Blog 10 May 2023

Expedition Etiquette and the Countryside Code

It’s vital young people know how to keep themselves safe and enjoy themselves on their expedition – but also that they understand the importance of treating farmers, passers-by, animals and the countryside they’re travelling through with respect.

As you’ll have seen from our recent refresh of the requirements for planning and doing DofE expeditions, the countryside is more than just rolling hills and picturesque valleys. It also includes urban parks, our stunning coastlines and local beauty spots. It’s important that we respect and protect all these natural spaces by following The Countryside Code (England and Wales), the Scottish Outdoor Access Code and the NI Countryside Code.

Please include the Countryside Code (or your national equivalent) in all expedition training and emphasise the importance of both the code and politeness to anyone your DofE groups might encounter on their expedition.

Some key elements of the Countryside Code to keep in mind include:

  • Leave gates as found – gates are usually left shut to keep animals in the correct field; forgetting to close a gate after going through it can lead to livestock getting into fields they shouldn’t be in, and even onto roads.
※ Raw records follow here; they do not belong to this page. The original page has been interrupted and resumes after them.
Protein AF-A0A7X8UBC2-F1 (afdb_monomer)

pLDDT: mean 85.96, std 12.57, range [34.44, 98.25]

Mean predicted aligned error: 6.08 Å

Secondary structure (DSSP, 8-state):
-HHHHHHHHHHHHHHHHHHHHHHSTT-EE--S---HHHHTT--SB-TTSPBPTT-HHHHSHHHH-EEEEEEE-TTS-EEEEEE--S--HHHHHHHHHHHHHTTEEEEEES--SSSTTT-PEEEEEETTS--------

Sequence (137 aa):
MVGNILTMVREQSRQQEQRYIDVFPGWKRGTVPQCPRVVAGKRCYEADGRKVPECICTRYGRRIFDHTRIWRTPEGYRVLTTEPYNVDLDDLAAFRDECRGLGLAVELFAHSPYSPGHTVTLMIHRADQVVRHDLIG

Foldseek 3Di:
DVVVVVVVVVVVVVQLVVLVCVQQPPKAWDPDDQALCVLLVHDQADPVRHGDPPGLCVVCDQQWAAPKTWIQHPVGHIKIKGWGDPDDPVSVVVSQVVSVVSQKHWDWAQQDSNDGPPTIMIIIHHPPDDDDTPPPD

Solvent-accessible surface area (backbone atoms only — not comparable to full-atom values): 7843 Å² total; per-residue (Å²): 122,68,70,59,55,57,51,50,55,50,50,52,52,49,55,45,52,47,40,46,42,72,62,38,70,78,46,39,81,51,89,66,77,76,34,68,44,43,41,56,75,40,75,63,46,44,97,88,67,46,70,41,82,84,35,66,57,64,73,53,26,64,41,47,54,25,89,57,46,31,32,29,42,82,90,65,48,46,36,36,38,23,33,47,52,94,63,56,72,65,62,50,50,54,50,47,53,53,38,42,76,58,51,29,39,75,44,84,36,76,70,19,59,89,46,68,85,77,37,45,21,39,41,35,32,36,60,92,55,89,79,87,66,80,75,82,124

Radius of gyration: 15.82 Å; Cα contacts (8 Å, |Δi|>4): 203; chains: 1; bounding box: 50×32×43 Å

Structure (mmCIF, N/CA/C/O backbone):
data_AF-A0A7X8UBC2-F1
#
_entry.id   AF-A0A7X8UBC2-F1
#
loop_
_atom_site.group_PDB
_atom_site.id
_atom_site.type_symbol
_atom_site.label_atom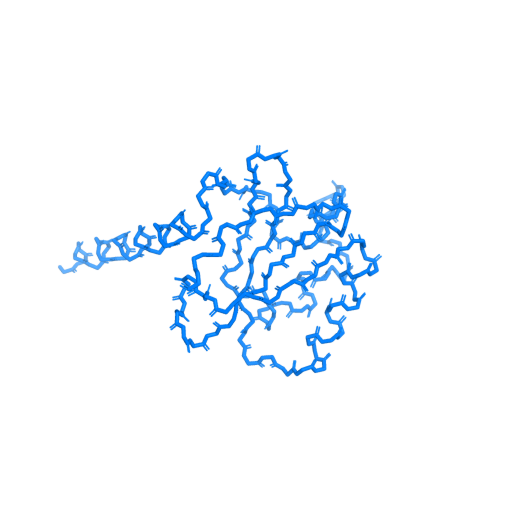_id
_atom_site.label_alt_id
_atom_site.label_comp_id
_atom_site.label_asym_id
_atom_site.label_entity_id
_atom_site.label_seq_id
_atom_site.pdbx_PDB_ins_code
_atom_site.Cartn_x
_atom_site.Cartn_y
_atom_site.Cartn_z
_atom_site.occupancy
_atom_site.B_iso_or_equiv
_atom_site.auth_seq_id
_atom_site.auth_comp_id
_atom_site.auth_asym_id
_atom_site.auth_atom_id
_atom_site.pdbx_PDB_model_num
ATOM 1 N N . MET A 1 1 ? 36.282 10.256 9.105 1.00 52.41 1 MET A N 1
ATOM 2 C CA . MET A 1 1 ? 35.641 9.199 8.283 1.00 52.41 1 MET A CA 1
ATOM 3 C C . MET A 1 1 ? 34.111 9.116 8.416 1.00 52.41 1 MET A C 1
ATOM 5 O O . MET A 1 1 ? 33.490 8.556 7.528 1.00 52.41 1 MET A O 1
ATOM 9 N N . VAL A 1 2 ? 33.470 9.714 9.434 1.00 53.72 2 VAL A N 1
ATOM 10 C CA . VAL A 1 2 ? 31.995 9.669 9.617 1.00 53.72 2 VAL A CA 1
ATOM 11 C C . VAL A 1 2 ? 31.219 10.553 8.617 1.00 53.72 2 VAL A C 1
ATOM 13 O O . VAL A 1 2 ? 30.105 10.215 8.228 1.00 53.72 2 VAL A O 1
ATOM 16 N N . GLY A 1 3 ? 31.824 11.649 8.138 1.00 54.38 3 GLY A N 1
ATOM 17 C CA . GLY A 1 3 ? 31.195 12.569 7.178 1.00 54.38 3 GLY A CA 1
ATOM 18 C C . GLY A 1 3 ? 30.874 11.946 5.813 1.00 54.38 3 GLY A C 1
ATOM 19 O O . GLY A 1 3 ? 29.839 12.265 5.241 1.00 54.38 3 GLY A O 1
ATOM 20 N N . ASN A 1 4 ? 31.692 11.003 5.327 1.00 65.88 4 ASN A N 1
ATOM 21 C CA . ASN A 1 4 ? 31.440 10.321 4.049 1.00 65.88 4 ASN A CA 1
ATOM 22 C C . ASN A 1 4 ? 30.243 9.367 4.120 1.00 65.88 4 ASN A C 1
ATOM 24 O O . ASN A 1 4 ? 29.460 9.298 3.179 1.00 65.88 4 ASN A O 1
ATOM 28 N N . ILE A 1 5 ? 30.063 8.671 5.245 1.00 67.75 5 ILE A N 1
ATOM 29 C CA . ILE A 1 5 ? 28.987 7.684 5.406 1.00 67.75 5 ILE A CA 1
ATOM 30 C C . ILE A 1 5 ? 27.622 8.381 5.438 1.00 67.75 5 ILE A C 1
ATOM 32 O O . ILE A 1 5 ? 26.691 7.955 4.760 1.00 67.75 5 ILE A O 1
ATOM 36 N N . LEU A 1 6 ? 27.499 9.490 6.174 1.00 68.75 6 LEU A N 1
ATOM 37 C CA . LEU A 1 6 ? 26.243 10.246 6.250 1.00 68.75 6 LEU A CA 1
ATOM 38 C C . LEU A 1 6 ? 25.854 10.874 4.905 1.00 68.75 6 LEU A C 1
ATOM 40 O O . LEU A 1 6 ? 24.669 10.911 4.572 1.00 68.75 6 LEU A O 1
ATOM 44 N N . THR A 1 7 ? 26.831 11.342 4.128 1.00 71.19 7 THR A N 1
ATOM 45 C CA . THR A 1 7 ? 26.596 11.869 2.777 1.00 71.19 7 THR A CA 1
ATOM 46 C C . THR A 1 7 ? 26.129 10.765 1.831 1.00 71.19 7 THR A C 1
ATOM 48 O O . THR A 1 7 ? 25.087 10.922 1.198 1.00 71.19 7 THR A O 1
ATOM 51 N N . MET A 1 8 ? 26.795 9.606 1.832 1.00 66.69 8 MET A N 1
ATOM 52 C CA . MET A 1 8 ? 26.395 8.451 1.018 1.00 66.69 8 MET A CA 1
ATOM 53 C C . MET A 1 8 ? 24.983 7.947 1.348 1.00 66.69 8 MET A C 1
ATOM 55 O O . MET A 1 8 ? 24.193 7.693 0.443 1.00 66.69 8 MET A O 1
ATOM 59 N N . VAL A 1 9 ? 24.623 7.843 2.633 1.00 69.81 9 VAL A N 1
ATOM 60 C CA . VAL A 1 9 ? 23.275 7.405 3.050 1.00 69.81 9 VAL A CA 1
ATOM 61 C C . VAL A 1 9 ? 22.198 8.386 2.574 1.00 69.81 9 VAL A C 1
ATOM 63 O O . VAL A 1 9 ? 21.117 7.975 2.140 1.00 69.81 9 VAL A O 1
ATOM 66 N N . ARG A 1 10 ? 22.483 9.695 2.615 1.00 73.38 10 ARG A N 1
ATOM 67 C CA . ARG A 1 10 ? 21.568 10.732 2.113 1.00 73.38 10 ARG A CA 1
ATOM 68 C C . ARG A 1 10 ? 21.419 10.668 0.599 1.00 7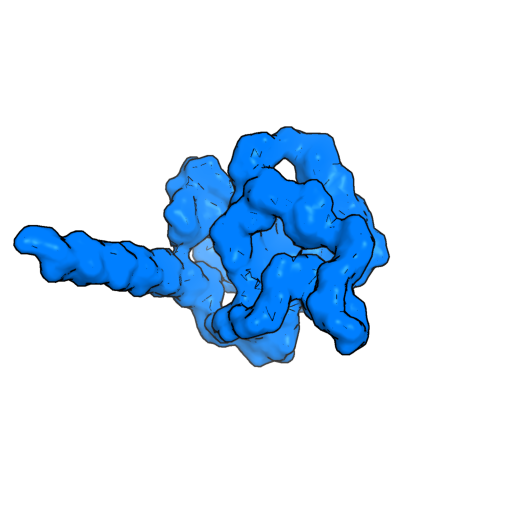3.38 10 ARG A C 1
ATOM 70 O O . ARG A 1 10 ? 20.302 10.786 0.105 1.00 73.38 10 ARG A O 1
ATOM 77 N N . GLU A 1 11 ? 22.510 10.464 -0.129 1.00 75.69 11 GLU A N 1
ATOM 78 C CA . GLU A 1 11 ? 22.487 10.318 -1.586 1.00 75.69 11 GLU A CA 1
ATOM 79 C C . GLU A 1 11 ? 21.710 9.075 -2.018 1.00 75.69 11 GLU A C 1
ATOM 81 O O . GLU A 1 11 ? 20.825 9.185 -2.862 1.00 75.69 11 GLU A O 1
ATOM 86 N N . GLN A 1 12 ? 21.944 7.925 -1.380 1.00 72.94 12 GLN A N 1
ATOM 87 C CA . GLN A 1 12 ? 21.171 6.705 -1.629 1.00 72.94 12 GLN A CA 1
ATOM 88 C C . GLN A 1 12 ? 19.678 6.903 -1.347 1.00 72.94 12 GLN A C 1
ATOM 90 O O . GLN A 1 12 ? 18.840 6.510 -2.157 1.00 72.94 12 GLN A O 1
ATOM 95 N N . SER A 1 13 ? 19.332 7.569 -0.239 1.00 72.62 13 SER A N 1
ATOM 96 C CA . SER A 1 13 ? 17.932 7.873 0.088 1.00 72.62 13 SER A CA 1
ATOM 97 C C . SER A 1 13 ? 17.283 8.786 -0.960 1.00 72.62 13 SER A C 1
ATOM 99 O O . SER A 1 13 ? 16.139 8.552 -1.344 1.00 72.62 13 SER A O 1
ATOM 101 N N . ARG A 1 14 ? 18.011 9.795 -1.464 1.00 78.06 14 ARG A N 1
ATOM 102 C CA . ARG A 1 14 ? 17.524 10.698 -2.522 1.00 78.06 14 ARG A CA 1
ATOM 103 C C . ARG A 1 14 ? 17.357 9.987 -3.859 1.00 78.06 14 ARG A C 1
ATOM 105 O O . ARG A 1 14 ? 16.349 10.193 -4.518 1.00 78.06 14 ARG A O 1
ATOM 112 N N . GLN A 1 15 ? 18.312 9.146 -4.251 1.00 79.69 15 GLN A N 1
ATOM 113 C CA . GLN A 1 15 ? 18.207 8.342 -5.472 1.00 79.69 15 GLN A CA 1
ATOM 114 C C . GLN A 1 15 ? 17.015 7.386 -5.403 1.00 79.69 15 GLN A C 1
ATOM 116 O O . GLN A 1 15 ? 16.286 7.231 -6.376 1.00 79.69 15 GLN A O 1
ATOM 121 N N . GLN A 1 16 ? 16.783 6.778 -4.241 1.00 76.19 16 GLN A N 1
ATOM 122 C CA . GLN A 1 16 ? 15.621 5.929 -4.021 1.00 76.19 16 GLN A CA 1
ATOM 123 C C . GLN A 1 16 ? 14.312 6.711 -4.132 1.00 76.19 16 GLN A C 1
ATOM 125 O O . GLN A 1 16 ? 13.394 6.263 -4.809 1.00 76.19 16 GLN A O 1
ATOM 130 N N . GLU A 1 17 ? 14.215 7.873 -3.486 1.00 77.69 17 GLU A N 1
ATOM 131 C CA . GLU A 1 17 ? 13.037 8.734 -3.603 1.00 77.69 17 GLU A CA 1
ATOM 132 C C . GLU A 1 17 ? 12.800 9.173 -5.053 1.00 77.69 17 GLU A C 1
ATOM 134 O O . GLU A 1 17 ? 11.664 9.119 -5.518 1.00 77.69 17 GLU A O 1
ATOM 139 N N . GLN A 1 18 ? 13.867 9.496 -5.789 1.00 81.62 18 GLN A N 1
ATOM 140 C CA . GLN A 1 18 ? 13.785 9.849 -7.204 1.00 81.62 18 GLN A CA 1
ATOM 141 C C . GLN A 1 18 ? 13.216 8.706 -8.054 1.00 81.62 18 GLN A C 1
ATOM 143 O O . GLN A 1 18 ? 12.305 8.950 -8.832 1.00 81.62 18 GLN A O 1
ATOM 148 N N . ARG A 1 19 ? 13.641 7.452 -7.844 1.00 81.88 19 ARG A N 1
ATOM 149 C CA . ARG A 1 19 ? 13.073 6.295 -8.567 1.00 81.88 19 ARG A CA 1
ATOM 150 C C . ARG A 1 19 ? 11.569 6.155 -8.354 1.00 81.88 19 ARG A C 1
ATOM 152 O O . ARG A 1 19 ? 10.841 5.846 -9.287 1.00 81.88 19 ARG A O 1
ATOM 159 N N . TYR A 1 20 ? 11.088 6.398 -7.135 1.00 79.69 20 TYR A N 1
ATOM 160 C CA . TYR A 1 20 ? 9.649 6.406 -6.873 1.00 79.69 20 TYR A CA 1
ATOM 161 C C . TYR A 1 20 ? 8.936 7.567 -7.583 1.00 79.69 20 TYR A C 1
ATOM 163 O O . TYR A 1 20 ? 7.827 7.374 -8.066 1.00 79.69 20 TYR A O 1
ATOM 171 N N . ILE A 1 21 ? 9.552 8.751 -7.656 1.00 82.31 21 ILE A N 1
ATOM 172 C CA . ILE A 1 21 ? 9.004 9.907 -8.388 1.00 82.31 21 ILE A CA 1
ATOM 173 C C . ILE A 1 21 ? 8.932 9.621 -9.890 1.00 82.31 21 ILE A C 1
ATOM 175 O O . ILE A 1 21 ? 7.925 9.945 -10.514 1.00 82.31 21 ILE A O 1
ATOM 179 N N . ASP A 1 22 ? 9.969 9.003 -10.451 1.00 83.56 22 ASP A N 1
ATOM 180 C CA . ASP A 1 22 ? 10.047 8.683 -11.877 1.00 83.56 22 ASP A CA 1
ATOM 181 C C . ASP A 1 22 ? 8.990 7.640 -12.274 1.00 83.56 22 ASP A C 1
ATOM 183 O O . ASP A 1 22 ? 8.382 7.746 -13.335 1.00 83.56 22 ASP A O 1
ATOM 187 N N . VAL A 1 23 ? 8.729 6.662 -11.398 1.00 81.38 23 VAL A N 1
ATOM 188 C CA . VAL A 1 23 ? 7.709 5.619 -11.605 1.00 81.38 23 VAL A CA 1
ATOM 189 C C . VAL A 1 23 ? 6.288 6.138 -11.352 1.00 81.38 23 VAL A C 1
ATOM 191 O O . VAL A 1 23 ? 5.347 5.712 -12.018 1.00 81.38 23 VAL A O 1
ATOM 194 N N . PHE A 1 24 ? 6.112 7.060 -10.401 1.00 85.19 24 PHE A N 1
ATOM 195 C CA . PHE A 1 24 ? 4.809 7.613 -10.018 1.00 85.19 24 PHE A CA 1
ATOM 196 C C . PHE A 1 24 ? 4.779 9.144 -10.177 1.00 85.19 24 PHE A C 1
ATOM 198 O O . PHE A 1 24 ? 4.671 9.880 -9.184 1.00 85.19 24 PHE A O 1
ATOM 205 N N . PRO A 1 25 ? 4.861 9.664 -11.416 1.00 85.00 25 PRO A N 1
ATOM 206 C CA . PRO A 1 25 ? 4.946 11.097 -11.654 1.00 85.00 25 PRO A CA 1
ATOM 207 C C . PRO A 1 25 ? 3.699 11.825 -11.138 1.00 85.00 25 PRO A C 1
ATOM 209 O O . PRO A 1 25 ? 2.557 11.419 -11.349 1.00 85.00 25 PRO A O 1
ATOM 212 N N . GLY A 1 26 ? 3.916 12.925 -10.415 1.00 88.50 26 GLY A N 1
ATOM 213 C CA . GLY A 1 26 ? 2.843 13.747 -9.842 1.00 88.50 26 GLY A CA 1
ATOM 214 C C . GLY A 1 26 ? 2.175 13.169 -8.587 1.00 88.50 26 GLY A C 1
ATOM 215 O O . GLY A 1 26 ? 1.385 13.869 -7.946 1.00 88.50 26 GLY A O 1
ATOM 216 N N . TRP A 1 27 ? 2.507 11.940 -8.183 1.00 91.81 27 TRP A N 1
ATOM 217 C CA . TRP A 1 27 ? 2.012 11.363 -6.939 1.00 91.81 27 TRP A CA 1
ATOM 218 C C . TRP A 1 27 ? 2.732 11.987 -5.745 1.00 91.81 27 TRP A C 1
ATOM 220 O O . TRP A 1 27 ? 3.940 12.220 -5.751 1.00 91.81 27 TRP A O 1
ATOM 230 N N . LYS A 1 28 ? 1.983 12.263 -4.677 1.00 92.75 28 LYS A N 1
ATOM 231 C CA . LYS A 1 28 ? 2.517 12.883 -3.459 1.00 92.75 28 LYS A CA 1
ATOM 232 C C . LYS A 1 28 ? 2.605 11.863 -2.342 1.00 92.75 28 LYS A C 1
ATOM 234 O O . LYS A 1 28 ? 1.616 11.206 -2.024 1.00 92.75 28 LYS A O 1
ATOM 239 N N . ARG A 1 29 ? 3.762 11.765 -1.691 1.00 91.94 29 ARG A N 1
ATOM 240 C CA . ARG A 1 29 ? 3.929 10.893 -0.525 1.00 91.94 29 ARG A CA 1
ATOM 241 C C . ARG A 1 29 ? 2.997 11.329 0.608 1.00 91.94 29 ARG A C 1
ATOM 243 O O . ARG A 1 29 ? 2.961 12.495 0.993 1.00 91.94 29 ARG A O 1
ATOM 250 N N . GLY A 1 30 ? 2.242 10.380 1.150 1.00 89.81 30 GLY A N 1
ATOM 251 C CA . GLY A 1 30 ? 1.392 10.585 2.316 1.00 89.81 30 GLY A CA 1
ATOM 252 C C . GLY A 1 30 ? 2.141 10.350 3.629 1.00 89.81 30 GLY A C 1
ATOM 253 O O . GLY A 1 30 ? 3.089 9.569 3.700 1.00 89.81 30 GLY A O 1
ATOM 254 N N . THR A 1 31 ? 1.672 11.006 4.689 1.00 91.44 31 THR A N 1
ATOM 255 C CA . THR A 1 31 ? 2.194 10.883 6.066 1.00 91.44 31 THR A CA 1
ATOM 256 C C . THR A 1 31 ? 1.284 10.062 6.984 1.00 91.44 31 THR A C 1
ATOM 258 O O . THR A 1 31 ? 1.577 9.878 8.162 1.00 91.44 31 THR A O 1
ATOM 261 N N . VAL A 1 32 ? 0.164 9.569 6.453 1.00 93.38 32 VAL A N 1
ATOM 262 C CA . VAL A 1 32 ? -0.789 8.724 7.182 1.00 93.38 32 VAL A CA 1
ATOM 263 C C . VAL A 1 32 ? -0.240 7.301 7.362 1.00 93.38 32 VAL A C 1
ATOM 265 O O . VAL A 1 32 ? 0.672 6.904 6.631 1.00 93.38 32 VAL A O 1
ATOM 268 N N . PRO A 1 33 ? -0.794 6.498 8.292 1.00 95.19 33 PRO A N 1
ATOM 269 C CA . PRO A 1 33 ? -0.356 5.120 8.467 1.00 95.19 33 PRO A CA 1
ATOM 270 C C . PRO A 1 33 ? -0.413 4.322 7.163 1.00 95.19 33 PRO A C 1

Similarly, if a gate is open when you find it, leave it open.
  • Respect livestock – while we understand groups may get lost and end up near livestock, they should try not to interact with or bother animals they come across. This video from Heady Farm gives great tips on how to quietly and safely walk through a field with animals.
  • Leave no trace – pick up your rubbish, and don’t leave leftover food behind. Animals that eat things you leave behind may get sick, and rubbish ruins the natural environment. Also try not to damage or remove any natural features like rocks or plants.
  • Stick to pathways – we have free access across hundreds of thousands of miles of rural land, but please remind groups to stick to paths. Going across private land can damage crops, aggravate animals, and cause issues for farmers.
  • Follow signs – to help groups stick to paths and public rights of way, keep an eye out for signs. A good resource can be found here. Following signs helps groups stay on track and avoid livestock.

Outside of these Countryside guidelines, we’d also like to emphasise:

  • Politeness – be polite to anyone you meet, whether they’re a farmer, walker, driver, or anyone else.
  • Dogs – groups should not interact with dogs they come across, and definitely not excite or aggravate them.
  • Walking on lanes – be mindful of cars and other lane users. DofE groups can take up a lot of space, so should be aware of this on lanes in particular.

Inclusivity is at the heart of the Countryside Code, and it has recently been translated into languages other than English and Welsh so that more people will benefit from the advice it contains. Translating the Countryside Code will encourage more people to spend time outdoors and feel confident that they’re doing the right thing to respect, protect and enjoy nature. Visit The Countryside Code?Language Translations?page to download them.

The vast majority of expedition groups go out without incident – help us increase this number by training and reminding your groups of expedition etiquette and the Countryside Code. Download your summary here and don’t forget to Respect, Protect and Enjoy when out on your expeditions this year!